Pyotr Krasnov

Pëtr Nikolaevič Krasnov, traslitterato anche come Krassnoff (San Pietroburgo, 22 settembre 1869 – Mosca, 17 gennaio 1947), è stato un generale e scrittore russo, proveniente da un’antica famiglia cosacca del Don, di cui fu Ataman dal 16 maggio 1918 al febbraio 1919. Era figlio del maggiore-generale Nikolaï Ivanovich Krasnov e fratello del geografo e botanico Andrej Krasnov e dello scrittore Platon Krasnov.

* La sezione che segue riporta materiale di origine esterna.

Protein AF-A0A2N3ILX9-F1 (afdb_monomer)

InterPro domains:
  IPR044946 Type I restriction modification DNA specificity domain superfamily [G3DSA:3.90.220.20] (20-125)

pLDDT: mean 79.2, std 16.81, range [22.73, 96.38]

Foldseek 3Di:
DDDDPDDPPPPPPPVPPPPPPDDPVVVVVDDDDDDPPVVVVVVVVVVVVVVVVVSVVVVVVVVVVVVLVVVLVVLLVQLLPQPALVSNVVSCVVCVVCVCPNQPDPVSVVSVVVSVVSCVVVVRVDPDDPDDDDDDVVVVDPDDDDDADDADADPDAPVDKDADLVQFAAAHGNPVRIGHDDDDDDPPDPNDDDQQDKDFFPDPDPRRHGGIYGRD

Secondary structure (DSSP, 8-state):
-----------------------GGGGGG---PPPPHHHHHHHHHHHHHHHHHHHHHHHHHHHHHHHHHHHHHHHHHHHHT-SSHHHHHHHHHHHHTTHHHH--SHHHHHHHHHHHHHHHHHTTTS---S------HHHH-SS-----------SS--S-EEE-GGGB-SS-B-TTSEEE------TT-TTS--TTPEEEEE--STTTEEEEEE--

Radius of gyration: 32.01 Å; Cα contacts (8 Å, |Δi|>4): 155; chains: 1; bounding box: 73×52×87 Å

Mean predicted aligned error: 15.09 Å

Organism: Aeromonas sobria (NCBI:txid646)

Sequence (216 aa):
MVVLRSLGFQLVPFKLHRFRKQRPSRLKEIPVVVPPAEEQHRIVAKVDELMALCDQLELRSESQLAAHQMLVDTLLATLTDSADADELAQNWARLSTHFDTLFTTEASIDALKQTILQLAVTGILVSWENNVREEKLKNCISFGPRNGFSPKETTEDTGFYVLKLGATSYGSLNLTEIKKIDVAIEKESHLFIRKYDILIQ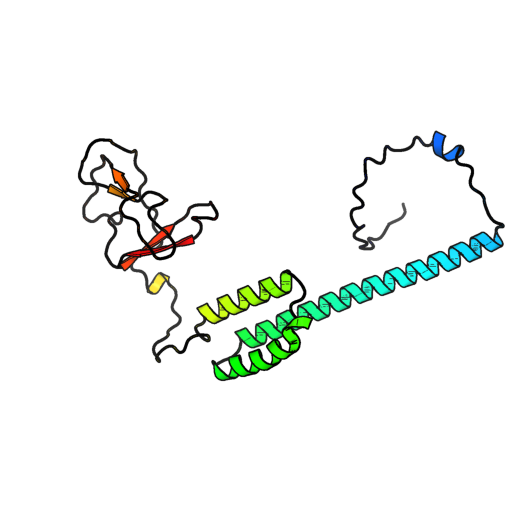RGNSANYVGSNCLNN

Solvent-accessible surface area (backbone atoms only — not comparable to full-atom values): 13697 Å² total; per-residue (Å²): 141,78,87,80,76,86,68,87,72,75,67,72,77,68,78,73,72,75,76,70,81,76,60,78,78,62,65,79,73,59,89,71,90,74,70,59,71,70,55,47,53,52,50,50,54,52,50,53,53,51,51,55,49,49,55,53,52,50,55,50,52,53,52,50,52,52,52,50,50,52,50,48,53,52,55,51,46,56,48,71,68,38,90,46,57,66,56,31,50,52,51,47,54,61,50,60,75,43,38,85,71,65,54,73,45,73,68,47,48,53,51,50,51,52,49,52,52,50,35,53,72,74,37,59,78,47,92,69,70,100,77,83,71,95,69,63,65,78,80,78,42,97,64,76,99,71,83,81,81,86,78,68,77,44,93,59,88,70,87,41,74,38,76,39,84,80,13,57,34,82,66,42,77,44,84,83,39,58,39,36,28,88,64,94,72,64,88,86,43,86,80,61,87,50,83,70,40,75,48,74,41,85,44,90,50,86,94,36,51,71,24,34,25,69,38,121

Structure (mmCIF, N/CA/C/O backbone):
data_AF-A0A2N3ILX9-F1
#
_entry.id   AF-A0A2N3ILX9-F1
#
loop_
_atom_site.group_PDB
_atom_site.id
_atom_site.type_symbol
_atom_site.label_atom_id
_atom_site.label_alt_id
_atom_site.label_comp_id
_atom_site.label_asym_id
_atom_site.label_entity_id
_atom_site.label_seq_id
_atom_site.pdbx_PDB_ins_code
_atom_site.Cartn_x
_atom_site.Cartn_y
_atom_site.Cartn_z
_atom_site.occupancy
_atom_site.B_iso_or_equiv
_atom_site.auth_seq_id
_atom_site.auth_comp_id
_atom_site.auth_asym_id
_atom_site.auth_atom_id
_atom_site.pdbx_PDB_model_num
ATOM 1 N N . MET A 1 1 ? -20.618 34.618 25.093 1.00 27.11 1 MET A N 1
ATOM 2 C CA . MET A 1 1 ? -19.280 34.080 24.784 1.00 27.11 1 MET A CA 1
ATOM 3 C C . MET A 1 1 ? -19.156 32.762 25.533 1.00 27.11 1 MET A C 1
ATOM 5 O O . MET A 1 1 ? -18.925 32.781 26.730 1.00 27.11 1 MET A O 1
ATOM 9 N N . VAL A 1 2 ? -19.469 31.646 24.873 1.00 22.73 2 VAL A N 1
ATOM 10 C CA . VAL A 1 2 ? -19.354 30.288 25.430 1.00 22.73 2 VAL A CA 1
ATOM 11 C C . VAL A 1 2 ? -18.513 29.512 24.430 1.00 22.73 2 VAL A C 1
ATOM 13 O O . VAL A 1 2 ? -18.873 29.414 23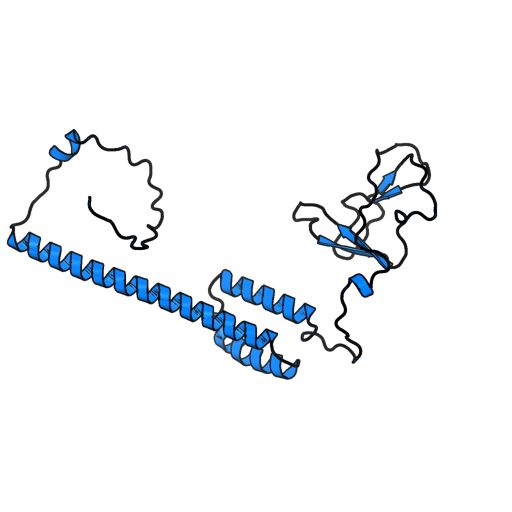.258 1.00 22.73 2 VAL A O 1
ATOM 16 N N . VAL A 1 3 ? -17.340 29.080 24.877 1.00 25.80 3 VAL A N 1
ATOM 17 C CA . VAL A 1 3 ? -16.372 28.331 24.079 1.00 25.80 3 VAL A CA 1
ATOM 18 C C . VAL A 1 3 ? -16.866 26.888 24.007 1.00 25.80 3 VAL A C 1
ATOM 20 O O . VAL A 1 3 ? -16.740 26.147 24.976 1.00 25.80 3 VAL A O 1
ATOM 23 N N . LEU A 1 4 ? -17.451 26.494 22.874 1.00 28.06 4 LEU A N 1
ATOM 24 C CA . LEU A 1 4 ? -17.693 25.087 22.557 1.00 28.06 4 LEU A CA 1
ATOM 25 C C . LEU A 1 4 ? -16.351 24.471 22.155 1.00 28.06 4 LEU A C 1
ATOM 27 O O . LEU A 1 4 ? -15.869 24.669 21.039 1.00 28.06 4 LEU A O 1
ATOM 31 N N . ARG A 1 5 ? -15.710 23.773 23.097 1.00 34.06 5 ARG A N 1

Pëtr Nikolaevič Krasnov nel 1888 si laureò alla scuola militare di Pavlovsk, uscito dall’università iniziò a prestar servizio come ufficiale nell’esercito imperiale russo; in qualità di scrittore fu corrispondente di guerra. Krasnov scalò i gradi della gerarchia fino a diventare, durante la prima guerra mondiale, tenente-generale della guardia imperiale nel reggimento di cavalleria Atamanskij, mettendosi in rilievo fino ad essere insignito dell’Ordine di San Giorgio di 4ª classe. Nel 1917, dopo la rivoluzione di febbraio, appoggiò il governo provvisorio, che difese invano contro la Rivoluzione d’Ottobre.

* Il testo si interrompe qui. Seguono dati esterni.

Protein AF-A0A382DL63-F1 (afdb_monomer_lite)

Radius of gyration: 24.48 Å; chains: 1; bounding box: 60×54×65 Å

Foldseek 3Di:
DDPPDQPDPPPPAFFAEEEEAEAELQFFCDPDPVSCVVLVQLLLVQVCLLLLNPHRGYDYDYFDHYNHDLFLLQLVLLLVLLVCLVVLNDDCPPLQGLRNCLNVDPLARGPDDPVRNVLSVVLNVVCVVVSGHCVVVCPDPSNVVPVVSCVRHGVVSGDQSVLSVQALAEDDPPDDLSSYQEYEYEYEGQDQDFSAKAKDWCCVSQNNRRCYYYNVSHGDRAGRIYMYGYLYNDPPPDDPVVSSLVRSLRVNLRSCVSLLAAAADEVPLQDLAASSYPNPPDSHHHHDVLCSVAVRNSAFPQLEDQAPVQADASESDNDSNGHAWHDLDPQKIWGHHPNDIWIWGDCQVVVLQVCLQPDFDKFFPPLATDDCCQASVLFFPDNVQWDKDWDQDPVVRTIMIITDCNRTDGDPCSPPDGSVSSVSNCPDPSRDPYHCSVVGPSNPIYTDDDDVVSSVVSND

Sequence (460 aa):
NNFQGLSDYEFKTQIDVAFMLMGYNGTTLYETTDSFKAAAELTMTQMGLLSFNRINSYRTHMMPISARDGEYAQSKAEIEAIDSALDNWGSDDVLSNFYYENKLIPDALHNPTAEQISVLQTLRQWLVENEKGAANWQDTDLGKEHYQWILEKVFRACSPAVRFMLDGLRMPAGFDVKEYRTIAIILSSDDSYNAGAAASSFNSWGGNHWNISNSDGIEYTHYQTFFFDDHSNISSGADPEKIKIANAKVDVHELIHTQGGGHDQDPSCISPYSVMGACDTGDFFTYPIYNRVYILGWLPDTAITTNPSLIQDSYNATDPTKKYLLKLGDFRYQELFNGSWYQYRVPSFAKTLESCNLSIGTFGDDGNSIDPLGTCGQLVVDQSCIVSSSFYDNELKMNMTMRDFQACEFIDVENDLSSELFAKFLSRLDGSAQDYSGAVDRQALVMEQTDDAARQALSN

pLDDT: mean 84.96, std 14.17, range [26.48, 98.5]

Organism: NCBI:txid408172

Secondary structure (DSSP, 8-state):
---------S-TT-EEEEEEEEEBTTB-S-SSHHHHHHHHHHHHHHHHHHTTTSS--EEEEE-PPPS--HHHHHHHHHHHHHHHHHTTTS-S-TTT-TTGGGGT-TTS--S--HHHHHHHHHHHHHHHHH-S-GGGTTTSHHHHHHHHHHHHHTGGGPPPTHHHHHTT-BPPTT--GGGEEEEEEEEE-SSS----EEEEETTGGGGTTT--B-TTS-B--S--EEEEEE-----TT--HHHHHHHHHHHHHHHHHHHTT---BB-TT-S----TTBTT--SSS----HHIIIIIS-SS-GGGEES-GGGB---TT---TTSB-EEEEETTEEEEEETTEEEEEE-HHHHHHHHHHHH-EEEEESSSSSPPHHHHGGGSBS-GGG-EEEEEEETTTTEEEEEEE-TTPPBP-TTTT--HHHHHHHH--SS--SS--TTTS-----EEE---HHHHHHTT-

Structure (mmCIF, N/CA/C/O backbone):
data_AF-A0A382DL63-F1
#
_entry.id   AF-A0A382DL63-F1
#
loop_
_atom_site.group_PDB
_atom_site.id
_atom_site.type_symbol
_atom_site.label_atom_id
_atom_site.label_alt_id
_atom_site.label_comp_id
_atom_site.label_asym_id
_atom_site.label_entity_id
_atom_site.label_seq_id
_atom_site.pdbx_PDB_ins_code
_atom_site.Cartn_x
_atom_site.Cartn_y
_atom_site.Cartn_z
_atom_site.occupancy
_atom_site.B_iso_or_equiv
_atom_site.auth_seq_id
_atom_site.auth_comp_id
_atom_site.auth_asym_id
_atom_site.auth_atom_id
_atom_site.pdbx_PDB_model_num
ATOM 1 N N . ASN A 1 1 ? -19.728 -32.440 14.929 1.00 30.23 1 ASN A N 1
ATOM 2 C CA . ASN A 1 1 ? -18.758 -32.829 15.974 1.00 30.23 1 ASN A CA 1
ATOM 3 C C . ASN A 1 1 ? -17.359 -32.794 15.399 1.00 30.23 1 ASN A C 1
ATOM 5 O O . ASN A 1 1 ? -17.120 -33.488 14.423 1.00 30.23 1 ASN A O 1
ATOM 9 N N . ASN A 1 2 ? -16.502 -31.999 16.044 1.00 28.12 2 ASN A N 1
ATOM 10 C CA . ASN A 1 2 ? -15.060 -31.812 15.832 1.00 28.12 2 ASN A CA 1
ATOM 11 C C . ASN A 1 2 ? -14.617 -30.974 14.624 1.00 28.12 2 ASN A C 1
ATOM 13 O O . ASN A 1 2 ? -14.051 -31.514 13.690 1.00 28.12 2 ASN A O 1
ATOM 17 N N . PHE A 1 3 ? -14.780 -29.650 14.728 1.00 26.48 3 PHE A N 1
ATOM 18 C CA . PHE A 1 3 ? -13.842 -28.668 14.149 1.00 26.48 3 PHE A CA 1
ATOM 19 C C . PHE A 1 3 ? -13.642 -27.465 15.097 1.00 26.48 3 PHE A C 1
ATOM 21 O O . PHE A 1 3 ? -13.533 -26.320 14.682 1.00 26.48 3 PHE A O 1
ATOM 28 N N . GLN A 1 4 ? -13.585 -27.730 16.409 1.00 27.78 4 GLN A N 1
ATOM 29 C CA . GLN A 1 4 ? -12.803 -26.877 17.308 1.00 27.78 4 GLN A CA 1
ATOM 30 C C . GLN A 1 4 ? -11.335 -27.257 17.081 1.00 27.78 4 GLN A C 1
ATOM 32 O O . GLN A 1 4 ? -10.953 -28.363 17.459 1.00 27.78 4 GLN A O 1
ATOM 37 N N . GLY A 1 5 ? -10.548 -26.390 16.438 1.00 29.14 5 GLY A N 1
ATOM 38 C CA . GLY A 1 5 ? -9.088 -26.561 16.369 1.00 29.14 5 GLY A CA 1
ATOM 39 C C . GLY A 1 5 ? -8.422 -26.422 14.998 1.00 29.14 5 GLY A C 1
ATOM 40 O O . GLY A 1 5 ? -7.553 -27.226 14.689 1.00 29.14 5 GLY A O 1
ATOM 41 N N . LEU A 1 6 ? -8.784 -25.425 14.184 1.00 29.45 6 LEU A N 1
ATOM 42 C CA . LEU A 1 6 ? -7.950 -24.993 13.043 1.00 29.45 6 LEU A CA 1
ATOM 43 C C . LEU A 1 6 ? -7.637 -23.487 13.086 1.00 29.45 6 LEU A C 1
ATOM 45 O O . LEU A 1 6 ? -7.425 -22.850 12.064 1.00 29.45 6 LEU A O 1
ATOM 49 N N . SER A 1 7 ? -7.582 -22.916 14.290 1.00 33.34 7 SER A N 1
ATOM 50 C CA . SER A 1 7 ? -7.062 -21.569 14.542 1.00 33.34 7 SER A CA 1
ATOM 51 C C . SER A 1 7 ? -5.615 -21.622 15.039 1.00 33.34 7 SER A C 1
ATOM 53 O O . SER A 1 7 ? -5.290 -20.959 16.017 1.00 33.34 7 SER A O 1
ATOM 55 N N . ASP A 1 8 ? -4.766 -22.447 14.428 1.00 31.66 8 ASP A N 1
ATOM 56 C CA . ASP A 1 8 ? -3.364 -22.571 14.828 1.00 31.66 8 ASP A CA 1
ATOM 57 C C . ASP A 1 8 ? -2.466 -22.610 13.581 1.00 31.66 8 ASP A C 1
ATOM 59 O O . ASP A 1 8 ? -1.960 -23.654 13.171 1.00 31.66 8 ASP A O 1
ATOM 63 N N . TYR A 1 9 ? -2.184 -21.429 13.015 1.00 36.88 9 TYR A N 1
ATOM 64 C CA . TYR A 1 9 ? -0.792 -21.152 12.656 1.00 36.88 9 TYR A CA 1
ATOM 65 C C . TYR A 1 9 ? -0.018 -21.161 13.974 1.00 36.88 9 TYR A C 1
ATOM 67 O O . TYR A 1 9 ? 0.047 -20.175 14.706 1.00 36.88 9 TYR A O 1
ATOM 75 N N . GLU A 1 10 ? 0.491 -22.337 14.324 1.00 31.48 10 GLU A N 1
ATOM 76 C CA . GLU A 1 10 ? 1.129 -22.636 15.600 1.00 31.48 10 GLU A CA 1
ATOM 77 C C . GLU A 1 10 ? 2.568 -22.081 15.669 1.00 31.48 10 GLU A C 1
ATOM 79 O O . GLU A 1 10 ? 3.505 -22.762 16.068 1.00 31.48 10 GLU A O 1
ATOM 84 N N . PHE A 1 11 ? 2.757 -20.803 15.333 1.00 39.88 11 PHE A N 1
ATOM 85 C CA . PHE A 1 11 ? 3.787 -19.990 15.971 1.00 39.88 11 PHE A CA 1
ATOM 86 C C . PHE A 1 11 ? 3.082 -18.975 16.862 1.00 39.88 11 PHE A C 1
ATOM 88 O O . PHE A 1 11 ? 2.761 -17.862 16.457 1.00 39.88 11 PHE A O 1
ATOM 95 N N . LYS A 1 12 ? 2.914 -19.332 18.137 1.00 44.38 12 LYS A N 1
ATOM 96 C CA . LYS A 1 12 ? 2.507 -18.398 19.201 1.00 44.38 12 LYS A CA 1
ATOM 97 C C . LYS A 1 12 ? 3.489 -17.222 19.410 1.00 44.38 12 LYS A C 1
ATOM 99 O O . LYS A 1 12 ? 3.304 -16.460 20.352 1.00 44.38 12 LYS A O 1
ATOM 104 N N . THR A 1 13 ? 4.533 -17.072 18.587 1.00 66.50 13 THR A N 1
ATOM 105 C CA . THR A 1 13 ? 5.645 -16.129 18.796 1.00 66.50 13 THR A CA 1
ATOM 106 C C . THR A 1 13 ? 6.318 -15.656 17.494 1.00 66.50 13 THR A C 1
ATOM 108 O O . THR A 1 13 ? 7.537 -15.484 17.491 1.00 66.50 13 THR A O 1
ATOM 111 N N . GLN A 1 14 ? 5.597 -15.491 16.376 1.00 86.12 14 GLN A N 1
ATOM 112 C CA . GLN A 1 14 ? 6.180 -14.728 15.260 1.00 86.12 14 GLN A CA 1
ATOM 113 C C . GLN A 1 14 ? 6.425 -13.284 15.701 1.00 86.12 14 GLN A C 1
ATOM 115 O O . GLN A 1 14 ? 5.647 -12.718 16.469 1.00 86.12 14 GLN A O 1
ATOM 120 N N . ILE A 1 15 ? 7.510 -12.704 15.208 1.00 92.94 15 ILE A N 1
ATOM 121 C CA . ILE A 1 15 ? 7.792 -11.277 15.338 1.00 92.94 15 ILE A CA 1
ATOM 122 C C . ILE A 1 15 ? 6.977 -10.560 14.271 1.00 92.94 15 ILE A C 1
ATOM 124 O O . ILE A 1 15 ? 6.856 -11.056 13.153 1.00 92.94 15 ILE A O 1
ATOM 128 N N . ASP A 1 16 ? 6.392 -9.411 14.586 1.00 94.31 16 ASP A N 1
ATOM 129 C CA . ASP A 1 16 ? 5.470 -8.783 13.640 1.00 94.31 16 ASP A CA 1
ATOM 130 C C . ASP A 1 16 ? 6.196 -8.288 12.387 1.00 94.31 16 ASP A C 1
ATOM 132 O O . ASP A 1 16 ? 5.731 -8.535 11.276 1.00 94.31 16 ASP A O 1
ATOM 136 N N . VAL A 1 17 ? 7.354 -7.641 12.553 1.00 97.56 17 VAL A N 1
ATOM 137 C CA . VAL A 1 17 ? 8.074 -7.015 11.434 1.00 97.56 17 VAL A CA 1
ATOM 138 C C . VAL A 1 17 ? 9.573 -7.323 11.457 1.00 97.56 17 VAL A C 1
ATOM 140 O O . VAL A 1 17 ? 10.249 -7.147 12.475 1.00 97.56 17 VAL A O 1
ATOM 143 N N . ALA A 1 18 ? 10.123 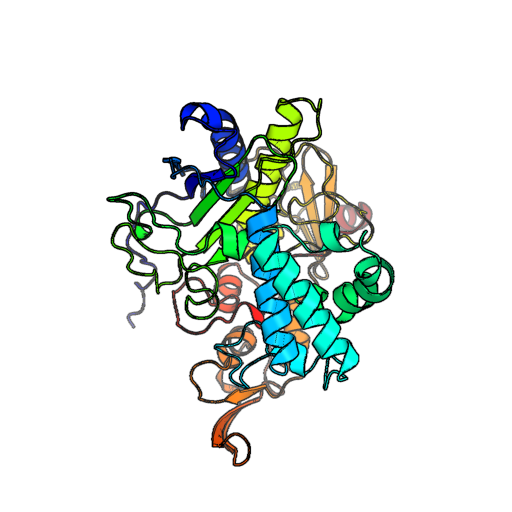-7.739 10.316 1.00 97.94 18 ALA A N 1
ATOM 144 C CA . ALA A 1 18 ? 11.558 -7.662 10.043 1.00 97.94 18 ALA A CA 1
ATOM 145 C C . ALA A 1 18 ? 11.856 -6.445 9.164 1.00 97.94 18 ALA A C 1
ATOM 147 O O . ALA A 1 18 ? 11.498 -6.452 7.993 1.00 97.94 18 ALA A O 1
ATOM 148 N N . PHE A 1 19 ? 12.553 -5.441 9.691 1.00 98.50 19 PHE A N 1
ATOM 149 C CA . PHE A 1 19 ? 13.096 -4.351 8.880 1.00 98.50 19 PHE A CA 1
ATOM 150 C C . PHE A 1 19 ? 14.427 -4.775 8.259 1.00 98.50 19 PHE A C 1
ATOM 152 O O . PHE A 1 19 ? 15.393 -5.026 8.977 1.00 98.50 19 PHE A O 1
ATOM 159 N N . MET A 1 20 ? 14.481 -4.844 6.937 1.00 97.88 20 MET A N 1
ATOM 160 C CA . MET A 1 20 ? 15.638 -5.201 6.125 1.00 97.88 20 MET A CA 1
ATOM 161 C C . MET A 1 20 ? 16.193 -3.918 5.501 1.00 97.88 20 MET A C 1
ATOM 163 O O . MET A 1 20 ? 15.576 -3.353 4.603 1.00 97.88 20 MET A O 1
ATOM 167 N N . LEU A 1 21 ? 17.335 -3.435 5.990 1.00 97.62 21 LEU A N 1
ATOM 168 C CA . LEU A 1 21 ? 17.914 -2.158 5.561 1.00 97.62 21 LEU A CA 1
ATOM 169 C C . LEU A 1 21 ? 18.812 -2.365 4.345 1.00 97.62 21 LEU A C 1
ATOM 171 O O . LEU A 1 21 ? 19.889 -2.950 4.480 1.00 97.62 21 LEU A O 1
ATOM 175 N N . MET A 1 22 ? 18.381 -1.894 3.177 1.00 95.44 22 MET A N 1
ATOM 176 C CA . MET A 1 22 ? 19.062 -2.091 1.900 1.00 95.44 22 MET A CA 1
ATOM 177 C C . MET A 1 22 ? 19.534 -0.761 1.309 1.00 95.44 22 MET A C 1
ATOM 179 O O . MET A 1 22 ? 18.740 0.106 0.956 1.00 95.44 22 MET A O 1
ATOM 183 N N . GLY A 1 23 ? 20.854 -0.624 1.183 1.00 94.81 23 GLY A N 1
ATOM 184 C CA . GLY A 1 23 ? 21.469 0.493 0.472 1.00 94.81 23 GLY A CA 1
ATOM 185 C C . GLY A 1 23 ? 21.490 0.279 -1.042 1.00 94.81 23 GLY A C 1
ATOM 186 O O . GLY A 1 23 ? 21.574 -0.866 -1.500 1.00 94.81 23 GLY A O 1
ATOM 187 N N . TYR A 1 24 ? 21.495 1.356 -1.821 1.00 93.75 24 TYR A N 1
ATOM 188 C CA . TYR A 1 24 ? 21.731 1.311 -3.267 1.00 93.75 24 TYR A CA 1
ATOM 189 C C . TYR A 1 24 ? 22.619 2.474 -3.735 1.00 93.75 24 TYR A C 1
ATOM 191 O O . TYR A 1 24 ? 22.967 3.354 -2.951 1.00 93.75 24 TYR A O 1
ATOM 199 N N . ASN A 1 25 ? 23.062 2.443 -4.996 1.00 93.06 25 ASN A N 1
ATOM 200 C CA . ASN A 1 25 ? 24.057 3.377 -5.547 1.00 93.06 25 ASN A CA 1
ATOM 201 C C . ASN A 1 25 ? 25.385 3.420 -4.752 1.00 93.06 25 ASN A C 1
ATOM 203 O O . ASN A 1 25 ? 26.087 4.425 -4.696 1.00 93.06 25 ASN A O 1
ATOM 207 N N . GLY A 1 26 ? 25.744 2.319 -4.086 1.00 93.94 26 GLY A N 1
ATOM 208 C CA . GLY A 1 26 ? 26.942 2.242 -3.249 1.00 93.94 26 GLY A CA 1
ATOM 209 C C . GLY A 1 26 ? 26.845 2.998 -1.919 1.00 93.94 26 GLY A C 1
ATOM 210 O O . GLY A 1 26 ? 27.841 3.051 -1.195 1.00 93.94 26 GLY A O 1
ATOM 211 N N . THR A 1 27 ? 25.674 3.533 -1.569 1.00 94.25 27 THR A N 1
ATOM 212 C CA . THR A 1 27 ? 25.452 4.341 -0.365 1.00 94.25 27 THR A CA 1
ATOM 213 C C . THR A 1 27 ? 24.211 3.881 0.403 1.00 94.25 27 THR A C 1
ATOM 215 O O . THR A 1 27 ? 23.498 2.962 0.003 1.00 94.25 27 THR A O 1
ATOM 218 N N . THR A 1 28 ? 24.003 4.446 1.590 1.00 94.31 28 THR A N 1
ATOM 219 C CA . THR A 1 28 ? 22.845 4.173 2.449 1.00 94.31 28 THR A CA 1
ATOM 220 C C . THR A 1 28 ? 22.665 5.336 3.416 1.00 94.31 28 THR A C 1
ATOM 222 O O . THR A 1 28 ? 23.652 5.936 3.844 1.00 94.31 28 THR A O 1
ATOM 225 N N . LEU A 1 29 ? 21.425 5.633 3.805 1.00 92.50 29 LEU A N 1
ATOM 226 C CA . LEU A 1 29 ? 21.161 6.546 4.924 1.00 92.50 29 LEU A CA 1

Alla fine del 1917 Krasnov tornò nella regione del Don, da dove iniziò a guidare la lotta armata contro i bolscevichi. Il 17 aprile, alla testa dei cosacchi e grazie all’aiuto dei tedeschi, conquistò la Repubblica Sovietica del Don (nell’attuale Ucraina) e al suo posto fondò la Repubblica del Don con Novočerkassk capitale. Il 16 maggio 1918 Krasnov venne eletto Ataman dei cosacchi del Don, come successore di Anatoli Nazarov (1918), che era stato fucilato dai bolscevichi il 18 febbraio 1918. Combatté a fianco dell’armata bianca durante la guerra civile russa, rappresentando una tendenza minoritaria, in quanto era filo-tedesco.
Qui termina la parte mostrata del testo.